Freqüentemente, durante as partidas de dominó, o Amadeu conversava com os amigos sobre vários assuntos e a discussão sobre a dificuldade com os eletrônicos sempre vinha à tona.
- Vocês viram o celular novo que eu ganhei de aniversário de casamento? Tem até MP3.
- Que coisa é essa Carlos? MP3? – pergunta o Amadeu curioso.
- É um sistema pra tocar músicas. Você grava no computador as músicas que você quer ouvir, e depois transfere pro celular. Pra ouvir é só por esses fonezinhos aqui ó.
- Ah, lembrei! A Flavinha já tinha me mostrado um radinho que ela tem com esse tal MP3. Mas assim no celular eu nunca tinha visto não.
- É coisa de tecnologia né Amadeu! Você nunca ouviu falar? Computador você conhece, né?
- Claro que sim né Carlos! Mas o que tinha lá em casa a Flavinha levou embora quando foi morar com aquele mané. E eu nunca mexi. Nem sei como funciona! Mas vem cá, e esse telefone aí? Faz ligação também ou só toca música?
- Se por crédito faz normal, mas ainda não carreguei não.

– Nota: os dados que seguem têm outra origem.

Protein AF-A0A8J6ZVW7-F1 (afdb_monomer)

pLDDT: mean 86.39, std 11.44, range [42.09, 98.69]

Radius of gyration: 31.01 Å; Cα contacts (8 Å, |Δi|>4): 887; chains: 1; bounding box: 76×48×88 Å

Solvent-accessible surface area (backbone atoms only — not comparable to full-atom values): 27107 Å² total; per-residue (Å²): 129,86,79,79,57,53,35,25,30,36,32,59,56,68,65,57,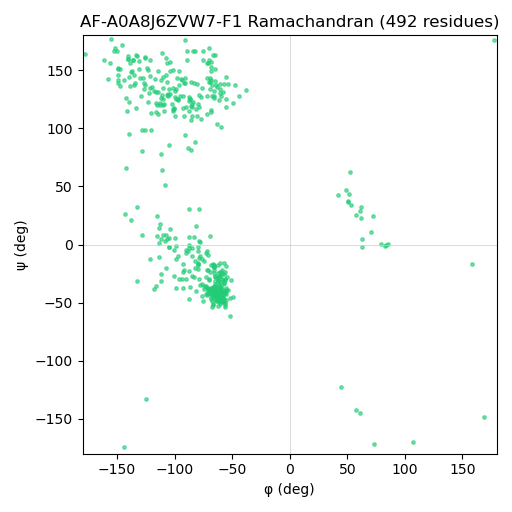40,48,69,54,46,55,93,58,70,62,41,78,71,46,67,35,46,79,55,95,88,37,46,22,52,96,85,42,78,55,50,36,66,55,50,46,51,41,44,74,74,68,21,50,31,41,27,20,56,43,68,67,63,40,69,71,42,50,91,62,39,61,82,58,54,30,58,42,44,34,63,62,49,44,62,41,65,78,31,88,82,68,39,69,47,41,52,55,49,49,53,59,58,47,58,78,42,82,49,35,33,35,28,58,62,38,50,62,63,62,64,74,65,82,74,92,77,65,64,43,52,37,28,31,29,52,70,78,78,90,83,68,68,86,75,42,76,82,59,36,85,42,80,29,52,40,72,73,78,43,60,90,43,79,29,65,30,33,38,56,55,67,88,53,54,56,69,58,45,51,54,51,51,62,77,37,45,79,30,23,57,28,38,36,28,58,37,46,63,92,34,69,34,42,56,48,52,69,76,45,53,84,66,36,67,45,78,49,78,47,80,38,48,62,27,29,40,38,43,36,31,57,50,68,84,84,37,50,42,36,34,31,38,32,82,56,88,71,87,71,70,68,54,77,45,46,44,35,30,16,29,33,42,75,80,47,96,68,91,38,69,79,42,57,13,60,50,86,61,55,46,18,88,47,14,71,29,32,41,68,53,20,35,53,47,19,52,63,65,72,55,81,44,52,25,32,34,37,34,38,72,47,46,36,55,19,83,55,82,72,44,73,43,94,88,38,62,80,50,61,89,54,45,59,46,46,72,54,51,53,62,50,49,71,83,24,57,33,38,33,51,64,64,47,80,52,101,47,28,45,55,56,50,53,27,67,76,60,73,37,60,68,59,52,53,54,49,49,52,42,45,52,54,37,36,48,74,76,43,55,88,46,49,66,46,42,54,50,44,44,64,26,34,61,40,45,65,87,61,39,34,38,28,40,35,68,59,50,49,52,50,48,56,58,50,61,71,25,50,55,63,31,42,53,48,46,58,74,71,45,63,60,96,88,36,48,34,89,78,42,65,62,74,62,28,30,49,52,27,59,51,57,30,47,44,55,37,31,52,49,68,70,68,69,64,48,73,40,66,30,51,62,33,54,44,86,91,114

Nearest PDB structures (foldseek):
  6u4b-assembly1_A  TM=8.245E-01  e=1.497E-17  Klebsiella pneumoniae
  6isv-assembly1_B  TM=5.181E-01  e=7.774E-01  Geotrichum candidum
  8fmw-assembly1_H  TM=5.590E-01  e=1.903E+00  Borreliella burgdorferi B31
  5mmm-assembly1_h  TM=5.725E-01  e=1.793E+00  Spinacia oleracea
  5x8r-assembly1_h  TM=6.136E-01  e=8.458E+00  Spinacia oleracea

Mean predicted aligned error: 12.62 Å

Secondary structure (DSSP, 8-state):
-PPP--EEEEES-HHHHHHHHTT---EEEEEEEEETTEEEETTEEPPHHHHHHHHHHT-SEEEES-HHHHHHHGGGS--SS-EEEHHHHHHHTTSS---HHHHHHHHHHHTT--SEEEETT-HHHHTT---TT-SSEEEEE-S--SS-HHHHTTT-SEEESSGGGGTT---SEEE--S---HHHHHHHHHHTTTT-SEEEEEEETT-HHHHHHHHTGGGEEEEEEEEETTEEEEEEEE-----EEEEEEESS-----PPTTEEEEETTGGG-SS--SSEETTSSS--GGGHHHHTHHHHHHHHHHH---SEEEEEETTEEE--SSSTTSTTS---GGGSPPHHHHHHHHHH-SEEEEPPEE-SS-HHHHHHHHHS-HHHHHHHHHHHHHHHHHH-GGGHHHHHHHHH-SEE--TT-EEEEHHHHHHHHHHHHTTHHHHHHHHHHH-EETTEEGGGS-HHHHTHHHHHHHHHHHHHHHHHT--EEEEPEEE-TT-

Foldseek 3Di:
DPQDAFEEEEEDDPVLLCVQQPPFRYHDQYYWYDDPLFTDDPNDTDFQVNQVVCCVPGGLAYEYSDPVSCVSHVVRHDPQQRYYHSNVVSVQSVFQHDGPQNVVVVQVVQLVDQEEEEEAPCNCQSRVDDPPDRNYAYEYEDQDDPPRPDRCVPVHPYYHNDLVRCLQEEGAEYEPERDDAPVRVVVVCVSCVSHYQKYKYWDFPPDNNVVCCVVPVVQFPDWDWADGRGGTIIITGGDDPQAAAEEAEDQDALVAPAAPRYWYEYALCVPDPDDYTDYYLPDDDFDSVLCLAAPCVRVLVSCLGPHDHQKYWYDYSFWAFFQDDPCPDPVNADDNVRGQDPVNLVVVQVVFAKEAADKDFAPAFLLVVLCVLQVCNPLSVLLLVLQLVLCCVPPVVLNVLLVPNRRHRIAGADRGMMGGSVVSNVLSCSLVSRLVVSLVCSQPPDDDPNHGQVVDPSSSSHSSNSSSRRSVVSVCVSPVTGYHHGHIRGNPVD

Sequence (494 aa):
MATYVPRVLVCGDDDDFRKIIGDRPVEVVGRLQFEREALLLDGHRLTGADVAQLLDTAAEYLLFTDAVEFERCIDSLPTNGQVLSAVTFAKKIRSGFLSFESLATLFDVLKNFRGRVLDVDCFVAKADLRTNDLPVELECVAGNFDGLRPIHENLYGKIYRTLDDCRYRRFDVVLLTDEREPDEFVDAMIKTDALSQNVLTFVRRGSLLESWLTSSQNIFADVKTFSVAGGAWWLIEKRAPVDVGVYVVTHKDAKLSAPEGYRVIHAGHINAAQTFGDVTDDTGDNISELNPFLDEITALYWVWKNTSHTHTGIVHYRRLLTDVNQPNRPDNRYRAENILSASKILQLLDDYDIITHTEFMSKRTQRELMILSTKQPALVAAAEEIVRRHLQRTHPDYLATFDDVMNGSVFFAYGIFVTRRKIFDDYCAWLFSFIIDATIELRDTVTLGGHRLTDAPHVYSRMMSFFAERMLTVWLTNNRLRIKTLPIMYRDDI

Structure (mmCIF, N/CA/C/O backbone):
data_AF-A0A8J6ZVW7-F1
#
_entry.id   AF-A0A8J6ZVW7-F1
#
loop_
_atom_site.group_PDB
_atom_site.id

Amadeu ficou encantado com a novidade. Um celular que toca música no fonezinho, quem diria. Ele achou o máximo! “Mas e se tocar o telefone, como vou saber? E pra atender? Tem que desligar a música?” Melhor deixar pra lá. Outra hora ele pergunta pro Carlos , aliás, não tinha nem computador em casa. E outra, também não podia ficar mostrando pros amigos em plena mesa de dominó, que não sabe o que é MP3. Basta os “micos” que a Marilda fazia ele pagar.
No outro dia, na caminhada, eis que o Carlos aparece com o tal celular e seus fonezinhos.
- E aí Carlos, vai caminhar assim com esse troço ai pendurado?
- Claro! Enquanto caminho, ouço um Paulinho da Viola de primeira! Nem vou lembrar das safenas que carrego aqui no peito.
O Amadeu então resolve que daquele dia em diante ia se inteirar completamente sobre essas coisas modernas. Não podia, mesmo com essa idade, deixar de saber delas. Ainda mais depois daquela manhã em que não conseguiu conversar com o com o amigo enquanto caminhava, sentiu-se muito só, ao contrário do amigo que tinha arranjado um novo companheiro – o tal celular com MP3.
A primeira providencia que tomou após o banho, foi ligar - do celular - pra Flavinha.
- Oi filha, tudo bem?
- Diga pai. Que surpresa é essa? Aconteceu alguma coisa?
- Não. É que resolvi comprar um computador e queria uma opinião sua.
- Mas pai, o senhor não sabe ligar nem a TV direito! O que te deu?
- Ah, Flávia, não dá pra ficar desatualizado né? E outra, cansei de ficar jogando dominó o dia inteiro.
- Olha só o pai! É assim que se fala!
- Você me ajuda então filha?
- Pode deixar. Semana que vem vou arrumar um tempinho pra ir aí, e conversamos tá?
- Tá bom filha.
- Tchau, beijo. Dá um beijo na mãe.
- Dou sim. Tchau!
E desligou o celular. Ficou olhando pro aparelho assim com jeito de quem queria desmontá-lo pra saber o que tinha lá dentro. Queria desvendar os segredos da tecnologia. Bendito MP3!
Pronto. O primeiro passo tava dado. Agora vinha a parte mais difícil: convencer a Marilda de incluir mais uma despesa nas contas do mês. O computador tinha que ser financiado né? Afinal, benefício de aposentado é aquela coisa!

10/07/2009

IMPACIÊNCIA TOLERADA


Uma amiga esses dias me contou a seguinte história:

“Pensei que era porque eu era mulher, mas prestando bem atenção, percebi que não acontece só comigo não, graças à Deus! A coisa é generalizada, e acontece com qualquer um.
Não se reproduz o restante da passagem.